Chris Paul has won jackshit.  He is a great player, but he has a long way to go before being compared to Zeke or Magic.  Stop pretending to know the sport.


----------



## Tomer

And, yes, Derrick Rose is an unreal talent, and it's not that outlandish to already compare him to, dare I say, Chris Paul?  Paul is arguably the best guard in the league today, but the buck stops there.  Rose, Deron Williams, Paul, Devin Harris, Nash ( he's declining, though), these are the top guns.  But, by no means is Paul head and shoulders above them.


----------



## L O V E L I F E

Tomer said:


> *
> Dude, you should seriously just stop talking.
> 
> I am as big a fan of the NBA as there is as anyone in this country, and your comments are absurd.  Isiah and Magic are two of the greatest point guards to ever play, and they won countless championships.
> 
> Chris Paul has won jackshit.  He is a great player, but he has a long way to go before being compared to Zeke or Magic.  Stop pretending to know the sport.*



Sorry - I thought that watching every single play-off series that Magic and Isiah EVER played in the NBA (in addition to watching each of their respective NCAA title runs), AND watching Chris Fucking Paul **LIVE** as a Wake Forest grad almost every single game he played at Wake make me somewhat educated to the point where my opinion has some merit.

Deron Williams and Derrick Rose are both VERY VERY VERY good, Devin Harris is very good, but a shade behind the other two, and Nash, if you remove the D'Antoni seven-seconds-or-less-style and account for his utter lack of defense, shouldn't even be in the discussion.

Look at CP3's stats - he's done things that NO ONE - NOT MAGIC - NOT ISIAH - NO POINT GUARD ***EVER*** has ever accomplished in his first four seasons.

He single-handedly took a dead franchise in a dead city and revived them both, with almost no help. 

Take Paul off of the Hornets, and they're literally the WORST team in the league.

Do you even know about what he did in his last ever high school game?

Why don't YOU do some research, and come back to me with a real analysis.

If, hypothetically, the Nets called up the Hornets, and offered them Harris, Carter, and two unprotected first round picks in exchange for Paul, the Hornets brass would be laughing harder at that offer than I am currently laughing at your ignorance.


----------



## L O V E L I F E

22.8 PTS  (LEAGUE LEADER AMONG POINT GUARDS)	
11.0 AST (LEAGUE LEADER AMONG *EVERYONE*)
 4.7 REB
2.8  STL  (LEAGUE LEADER AMONG *EVERYONE*)

.503	FG pct (as a BARELY 6 foot point guard!)
.364 3 pt pct 
.868 FT pct

PLUS AMAZING LEADERSHIP SKILLS

PLUS THE RESPECT OF HIS TEAMMATES & COACH.

C'mon - tell me why exactly he's incomparable to Young Magic or Young Isiah (who were both AMAZING).

And Deron Williams and Derrick Rose and Devin Harris and Steve Nash?

You're embarrassing yourself.


----------



## Tomer

Dude, you embarrass yourself with your arrogant, ignorant views every time I see you post on these boards.  

I don't give a shit what CP3's stats are; he doesn't hold a candle to Zeke or Magic.
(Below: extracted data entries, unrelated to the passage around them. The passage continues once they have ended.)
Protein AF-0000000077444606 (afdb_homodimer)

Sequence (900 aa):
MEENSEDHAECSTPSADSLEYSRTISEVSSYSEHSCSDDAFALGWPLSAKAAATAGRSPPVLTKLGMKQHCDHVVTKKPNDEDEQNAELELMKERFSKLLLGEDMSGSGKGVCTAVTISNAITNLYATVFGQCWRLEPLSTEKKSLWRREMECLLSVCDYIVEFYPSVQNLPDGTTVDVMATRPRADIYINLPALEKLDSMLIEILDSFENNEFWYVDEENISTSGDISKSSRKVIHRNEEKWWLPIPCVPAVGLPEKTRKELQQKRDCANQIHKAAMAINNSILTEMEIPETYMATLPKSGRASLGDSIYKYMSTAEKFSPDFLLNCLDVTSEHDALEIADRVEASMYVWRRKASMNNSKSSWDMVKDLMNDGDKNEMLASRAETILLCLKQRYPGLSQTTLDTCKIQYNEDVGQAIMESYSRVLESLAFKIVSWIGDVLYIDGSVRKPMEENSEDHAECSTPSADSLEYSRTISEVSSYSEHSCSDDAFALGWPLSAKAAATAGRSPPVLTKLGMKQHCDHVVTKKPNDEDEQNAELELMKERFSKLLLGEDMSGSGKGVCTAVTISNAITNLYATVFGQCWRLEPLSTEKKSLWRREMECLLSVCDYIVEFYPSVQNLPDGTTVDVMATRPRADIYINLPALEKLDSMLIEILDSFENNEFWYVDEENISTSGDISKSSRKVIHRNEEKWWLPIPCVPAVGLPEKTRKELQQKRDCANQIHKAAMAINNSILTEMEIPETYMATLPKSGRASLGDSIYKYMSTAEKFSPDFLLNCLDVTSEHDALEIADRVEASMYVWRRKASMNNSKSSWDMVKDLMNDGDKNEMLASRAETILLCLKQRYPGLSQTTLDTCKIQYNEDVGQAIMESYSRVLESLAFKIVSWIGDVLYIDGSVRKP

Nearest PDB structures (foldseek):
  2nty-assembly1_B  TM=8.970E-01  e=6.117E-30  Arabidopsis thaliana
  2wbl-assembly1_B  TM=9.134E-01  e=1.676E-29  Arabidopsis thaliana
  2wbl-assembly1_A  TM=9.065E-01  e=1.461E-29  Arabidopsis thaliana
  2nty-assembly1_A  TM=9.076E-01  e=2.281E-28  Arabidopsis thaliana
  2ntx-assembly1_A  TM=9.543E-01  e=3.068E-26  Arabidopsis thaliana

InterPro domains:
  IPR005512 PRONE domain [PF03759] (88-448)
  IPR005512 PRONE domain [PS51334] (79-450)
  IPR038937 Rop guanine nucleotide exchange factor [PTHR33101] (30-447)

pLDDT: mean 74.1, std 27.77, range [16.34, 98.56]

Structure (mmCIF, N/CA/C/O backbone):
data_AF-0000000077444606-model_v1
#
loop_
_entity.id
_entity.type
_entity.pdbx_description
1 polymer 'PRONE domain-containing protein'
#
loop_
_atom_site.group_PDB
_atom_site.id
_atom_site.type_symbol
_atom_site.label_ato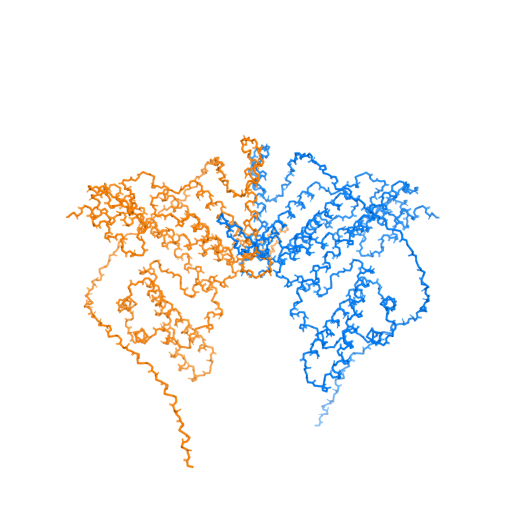m_id
_atom_site.label_alt_id
_atom_site.label_comp_id
_atom_site.label_asym_id
_atom_site.label_entity_id
_atom_site.label_seq_id
_atom_site.pdbx_PDB_ins_code
_atom_site.Cartn_x
_atom_site.Cartn_y
_atom_site.Cartn_z
_atom_site.occupancy
_atom_site.B_iso_or_equiv
_atom_site.auth_seq_id
_atom_site.auth_comp_id
_atom_site.auth_asym_id
_atom_site.auth_atom_id
_atom_site.pdbx_PDB_model_num
ATOM 1 N N . MET A 1 1 ? -52.594 4.824 -62.219 1 18.88 1 MET A N 1
ATOM 2 C CA . MET A 1 1 ? -52.5 3.402 -62.531 1 18.88 1 MET A CA 1
ATOM 3 C C . MET A 1 1 ? -51.344 2.746 -61.812 1 18.88 1 MET A C 1
ATOM 5 O O . MET A 1 1 ? -51.438 1.59 -61.375 1 18.88 1 MET A O 1
ATOM 9 N N . GLU A 1 2 ? -50.062 3.26 -62 1 22.64 2 GLU A N 1
ATOM 10 C CA . GLU A 1 2 ? -48.969 2.295 -62.062 1 22.64 2 GLU A CA 1
ATOM 11 C C . GLU A 1 2 ? -48.688 1.68 -60.688 1 22.64 2 GLU A C 1
ATOM 13 O O . GLU A 1 2 ? -48.719 2.379 -59.656 1 22.64 2 GLU A O 1
ATOM 18 N N . GLU A 1 3 ? -48.438 0.316 -60.594 1 22.75 3 GLU A N 1
ATOM 19 C CA . GLU A 1 3 ? -48.562 -0.861 -59.75 1 22.75 3 GLU A CA 1
ATOM 20 C C . GLU A 1 3 ? -47.375 -1 -58.812 1 22.75 3 GLU A C 1
ATOM 22 O O . GLU A 1 3 ? -46.25 -1.32 -59.25 1 22.75 3 GLU A O 1
ATOM 27 N N . ASN A 1 4 ? -47.062 -0.048 -57.844 1 25.88 4 ASN A N 1
ATOM 28 C CA . ASN A 1 4 ? -45.969 0.086 -56.906 1 25.88 4 ASN A CA 1
ATOM 29 C C . ASN A 1 4 ? -45.781 -1.186 -56.094 1 25.88 4 ASN A C 1
ATOM 31 O O . ASN A 1 4 ? -46.594 -1.503 -55.219 1 25.88 4 ASN A O 1
ATOM 35 N N . SER A 1 5 ? -45.094 -2.203 -56.719 1 21.83 5 SER A N 1
ATOM 36 C CA . SER A 1 5 ? -44.875 -3.6 -56.344 1 21.83 5 SER A CA 1
ATOM 37 C C . SER A 1 5 ? -44.281 -3.725 -54.969 1 21.83 5 SER A C 1
ATOM 39 O O . SER A 1 5 ? -43.688 -2.777 -54.438 1 21.83 5 SER A O 1
ATOM 41 N N . GLU A 1 6 ? -44.219 -4.977 -54.188 1 20.52 6 GLU A N 1
ATOM 42 C CA . GLU A 1 6 ? -44.562 -5.824 -53.062 1 20.52 6 GLU A CA 1
ATOM 43 C C . GLU A 1 6 ? -43.344 -6.219 -52.25 1 20.52 6 GLU A C 1
ATOM 45 O O . GLU A 1 6 ? -43.438 -6.672 -51.125 1 20.52 6 GLU A O 1
ATOM 50 N N . ASP A 1 7 ? -41.969 -6.199 -52.812 1 22.8 7 ASP A N 1
ATOM 51 C CA . ASP A 1 7 ? -41.219 -7.43 -52.562 1 22.8 7 ASP A CA 1
ATOM 52 C C . ASP A 1 7 ? -40.75 -7.492 -51.094 1 22.8 7 ASP A C 1
ATOM 54 O O . ASP A 1 7 ? -40.281 -6.488 -50.562 1 22.8 7 ASP A O 1
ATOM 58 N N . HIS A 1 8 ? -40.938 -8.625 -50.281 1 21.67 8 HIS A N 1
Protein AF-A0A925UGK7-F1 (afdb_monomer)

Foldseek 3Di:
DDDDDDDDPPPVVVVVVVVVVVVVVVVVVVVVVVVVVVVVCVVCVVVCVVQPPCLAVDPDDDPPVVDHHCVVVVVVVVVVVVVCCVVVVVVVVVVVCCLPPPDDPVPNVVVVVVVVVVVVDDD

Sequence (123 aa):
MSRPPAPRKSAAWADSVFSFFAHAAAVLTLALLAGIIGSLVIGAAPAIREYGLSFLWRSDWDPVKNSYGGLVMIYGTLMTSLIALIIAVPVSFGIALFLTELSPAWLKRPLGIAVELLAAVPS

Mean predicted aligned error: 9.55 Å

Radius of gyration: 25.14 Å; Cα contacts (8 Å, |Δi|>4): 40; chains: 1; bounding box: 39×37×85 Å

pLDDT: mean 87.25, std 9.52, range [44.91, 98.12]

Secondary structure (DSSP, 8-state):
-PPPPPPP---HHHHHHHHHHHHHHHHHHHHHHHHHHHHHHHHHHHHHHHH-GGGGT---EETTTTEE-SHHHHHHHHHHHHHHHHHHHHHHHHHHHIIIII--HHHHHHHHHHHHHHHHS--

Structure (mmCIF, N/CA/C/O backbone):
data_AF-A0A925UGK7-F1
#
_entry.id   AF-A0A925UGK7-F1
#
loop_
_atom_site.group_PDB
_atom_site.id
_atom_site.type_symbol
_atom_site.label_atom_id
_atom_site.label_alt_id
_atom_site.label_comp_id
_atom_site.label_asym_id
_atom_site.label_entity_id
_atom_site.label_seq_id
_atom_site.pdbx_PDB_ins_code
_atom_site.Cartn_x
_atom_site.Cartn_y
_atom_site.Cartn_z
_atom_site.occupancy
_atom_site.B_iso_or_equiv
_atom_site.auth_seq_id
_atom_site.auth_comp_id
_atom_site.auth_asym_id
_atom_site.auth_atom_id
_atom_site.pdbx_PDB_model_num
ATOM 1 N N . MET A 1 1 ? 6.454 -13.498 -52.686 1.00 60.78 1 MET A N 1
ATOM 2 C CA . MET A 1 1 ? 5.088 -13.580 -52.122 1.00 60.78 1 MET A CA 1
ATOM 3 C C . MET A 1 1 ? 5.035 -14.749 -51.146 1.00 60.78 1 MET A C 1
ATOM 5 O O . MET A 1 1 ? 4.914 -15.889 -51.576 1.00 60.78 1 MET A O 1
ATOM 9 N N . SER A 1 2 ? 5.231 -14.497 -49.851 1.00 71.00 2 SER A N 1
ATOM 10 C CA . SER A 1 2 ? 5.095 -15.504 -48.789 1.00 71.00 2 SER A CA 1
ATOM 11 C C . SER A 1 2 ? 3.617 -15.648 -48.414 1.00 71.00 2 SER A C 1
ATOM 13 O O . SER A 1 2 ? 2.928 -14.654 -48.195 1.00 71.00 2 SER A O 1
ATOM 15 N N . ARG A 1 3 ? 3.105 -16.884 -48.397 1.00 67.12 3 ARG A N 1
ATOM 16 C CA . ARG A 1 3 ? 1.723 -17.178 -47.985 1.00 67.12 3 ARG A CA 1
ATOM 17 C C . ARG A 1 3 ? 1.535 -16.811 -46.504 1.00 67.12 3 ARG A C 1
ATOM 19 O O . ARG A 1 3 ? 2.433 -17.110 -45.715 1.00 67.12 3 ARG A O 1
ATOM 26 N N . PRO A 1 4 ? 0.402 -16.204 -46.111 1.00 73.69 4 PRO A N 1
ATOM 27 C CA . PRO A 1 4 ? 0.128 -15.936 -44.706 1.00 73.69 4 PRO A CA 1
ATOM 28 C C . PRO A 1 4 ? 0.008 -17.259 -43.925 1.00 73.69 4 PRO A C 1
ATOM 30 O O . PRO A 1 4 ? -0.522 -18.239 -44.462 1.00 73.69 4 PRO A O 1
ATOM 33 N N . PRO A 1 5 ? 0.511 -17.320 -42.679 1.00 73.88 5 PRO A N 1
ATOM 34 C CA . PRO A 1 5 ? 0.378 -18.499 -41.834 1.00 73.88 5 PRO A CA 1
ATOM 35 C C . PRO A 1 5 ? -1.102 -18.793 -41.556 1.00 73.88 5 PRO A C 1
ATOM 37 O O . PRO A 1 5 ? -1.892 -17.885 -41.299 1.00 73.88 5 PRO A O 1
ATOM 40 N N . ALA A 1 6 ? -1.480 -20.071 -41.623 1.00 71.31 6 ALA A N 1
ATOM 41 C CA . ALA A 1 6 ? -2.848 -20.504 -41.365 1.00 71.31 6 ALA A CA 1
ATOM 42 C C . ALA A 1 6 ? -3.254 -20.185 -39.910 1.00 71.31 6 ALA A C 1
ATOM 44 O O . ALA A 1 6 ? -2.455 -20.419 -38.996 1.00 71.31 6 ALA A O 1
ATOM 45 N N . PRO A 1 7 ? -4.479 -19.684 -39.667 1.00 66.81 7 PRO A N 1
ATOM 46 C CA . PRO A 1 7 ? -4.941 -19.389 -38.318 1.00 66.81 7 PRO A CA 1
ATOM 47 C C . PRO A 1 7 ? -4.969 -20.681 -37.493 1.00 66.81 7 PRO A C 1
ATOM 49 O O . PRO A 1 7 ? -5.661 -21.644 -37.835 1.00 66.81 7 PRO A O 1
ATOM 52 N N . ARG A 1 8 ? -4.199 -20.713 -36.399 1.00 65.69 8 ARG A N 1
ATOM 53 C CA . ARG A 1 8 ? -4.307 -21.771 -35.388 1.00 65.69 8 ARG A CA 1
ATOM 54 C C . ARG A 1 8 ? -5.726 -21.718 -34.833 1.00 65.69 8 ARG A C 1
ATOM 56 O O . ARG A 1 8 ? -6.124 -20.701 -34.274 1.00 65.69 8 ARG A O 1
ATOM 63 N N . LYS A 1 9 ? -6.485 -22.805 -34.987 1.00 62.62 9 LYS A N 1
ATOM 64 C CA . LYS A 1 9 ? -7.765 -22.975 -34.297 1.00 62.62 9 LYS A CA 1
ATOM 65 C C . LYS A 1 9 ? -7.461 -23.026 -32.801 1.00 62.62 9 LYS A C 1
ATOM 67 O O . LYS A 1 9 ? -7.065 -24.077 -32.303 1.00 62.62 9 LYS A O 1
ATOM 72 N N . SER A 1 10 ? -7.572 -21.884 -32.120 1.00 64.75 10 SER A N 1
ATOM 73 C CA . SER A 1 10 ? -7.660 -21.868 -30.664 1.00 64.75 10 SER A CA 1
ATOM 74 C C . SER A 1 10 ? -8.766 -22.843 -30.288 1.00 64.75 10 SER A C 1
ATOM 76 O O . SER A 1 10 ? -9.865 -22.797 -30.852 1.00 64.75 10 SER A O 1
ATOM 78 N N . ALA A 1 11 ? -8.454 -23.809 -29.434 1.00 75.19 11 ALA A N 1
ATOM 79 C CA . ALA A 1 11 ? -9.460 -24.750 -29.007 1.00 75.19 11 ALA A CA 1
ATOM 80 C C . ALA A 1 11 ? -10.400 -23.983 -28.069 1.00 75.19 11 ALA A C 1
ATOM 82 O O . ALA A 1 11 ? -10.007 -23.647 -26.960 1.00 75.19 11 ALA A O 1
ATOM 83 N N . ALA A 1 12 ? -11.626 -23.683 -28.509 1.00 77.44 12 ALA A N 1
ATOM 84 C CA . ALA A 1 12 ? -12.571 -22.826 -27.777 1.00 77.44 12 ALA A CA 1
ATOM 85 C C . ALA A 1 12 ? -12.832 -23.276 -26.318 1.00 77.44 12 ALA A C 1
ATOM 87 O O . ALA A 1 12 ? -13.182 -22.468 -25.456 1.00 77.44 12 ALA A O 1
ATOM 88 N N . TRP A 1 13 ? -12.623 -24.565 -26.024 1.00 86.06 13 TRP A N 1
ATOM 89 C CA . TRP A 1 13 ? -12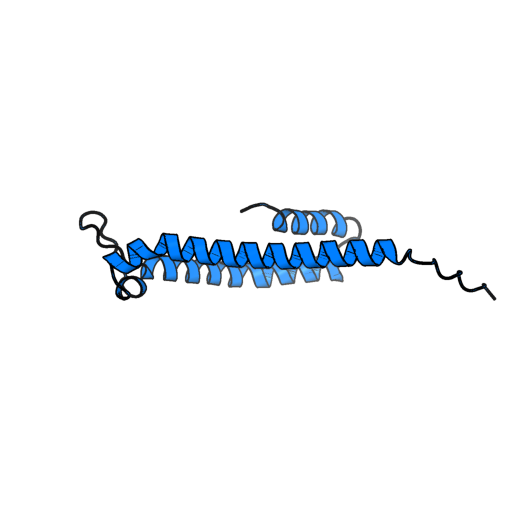.681 -25.109 -24.667 1.00 86.06 13 TRP A CA 1
ATOM 90 C C . TRP A 1 13 ? -11.524 -24.617 -23.784 1.00 86.06 13 TRP A C 1
ATOM 92 O O . TRP A 1 13 ? -11.744 -24.324 -22.613 1.00 86.06 13 TRP A O 1
ATOM 102 N N . ALA A 1 14 ? -10.316 -24.481 -24.337 1.00 87.44 14 ALA A N 1
ATOM 103 C CA . ALA A 1 14 ? -9.142 -23.993 -23.624 1.00 87.44 14 ALA A CA 1
ATOM 104 C C . ALA A 1 14 ? -9.305 -22.513 -23.255 1.00 87.44 14 ALA A C 1
ATOM 106 O O . ALA A 1 14 ? -9.046 -22.145 -22.112 1.00 87.44 14 ALA A O 1
ATOM 107 N N . ASP A 1 15 ? -9.831 -21.696 -24.173 1.00 90.00 15 ASP A N 1
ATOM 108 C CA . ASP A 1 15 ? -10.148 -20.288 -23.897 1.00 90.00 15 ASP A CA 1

Find me at the end of his career and then we can talk.  As of now, it's way too premature.  Do you see me saying he CAN'T exceed their dominance?  NO.  I'm just saying, at the given moment, it's a completely asinine comment to be making.

If you have been watching the game for as long as you have said you have, you clearly don't have a very good understanding of it.  Or, is it that you're a NYer and you're jaded by a Piston and Laker having infinite amounts of success?  Which is it?  

It looks like you have an obvious bias.  Well, for your sake, I hope you do.  Your knowledge is sub par.


----------



## L O V E L I F E

Tomer said:


> *
> Dude, you embarrass yourself with your arrogant, ignorant views every time I see you post on these boards.*




Examples, please.  



> *
> I don't give a shit what CP3's stats are; he doesn't hold a candle to Zeke or Magic.*



Why don't you care what his stats are?

How else, other than watching them and acknowledging that even with bigger, faster, quicker, stronger players guarding Paul than those who guarded young Isiah (whom I *LOVED* by the way), Paul STILL put up superior numbers *AND* lifted his putrid team even more than Isiah did his.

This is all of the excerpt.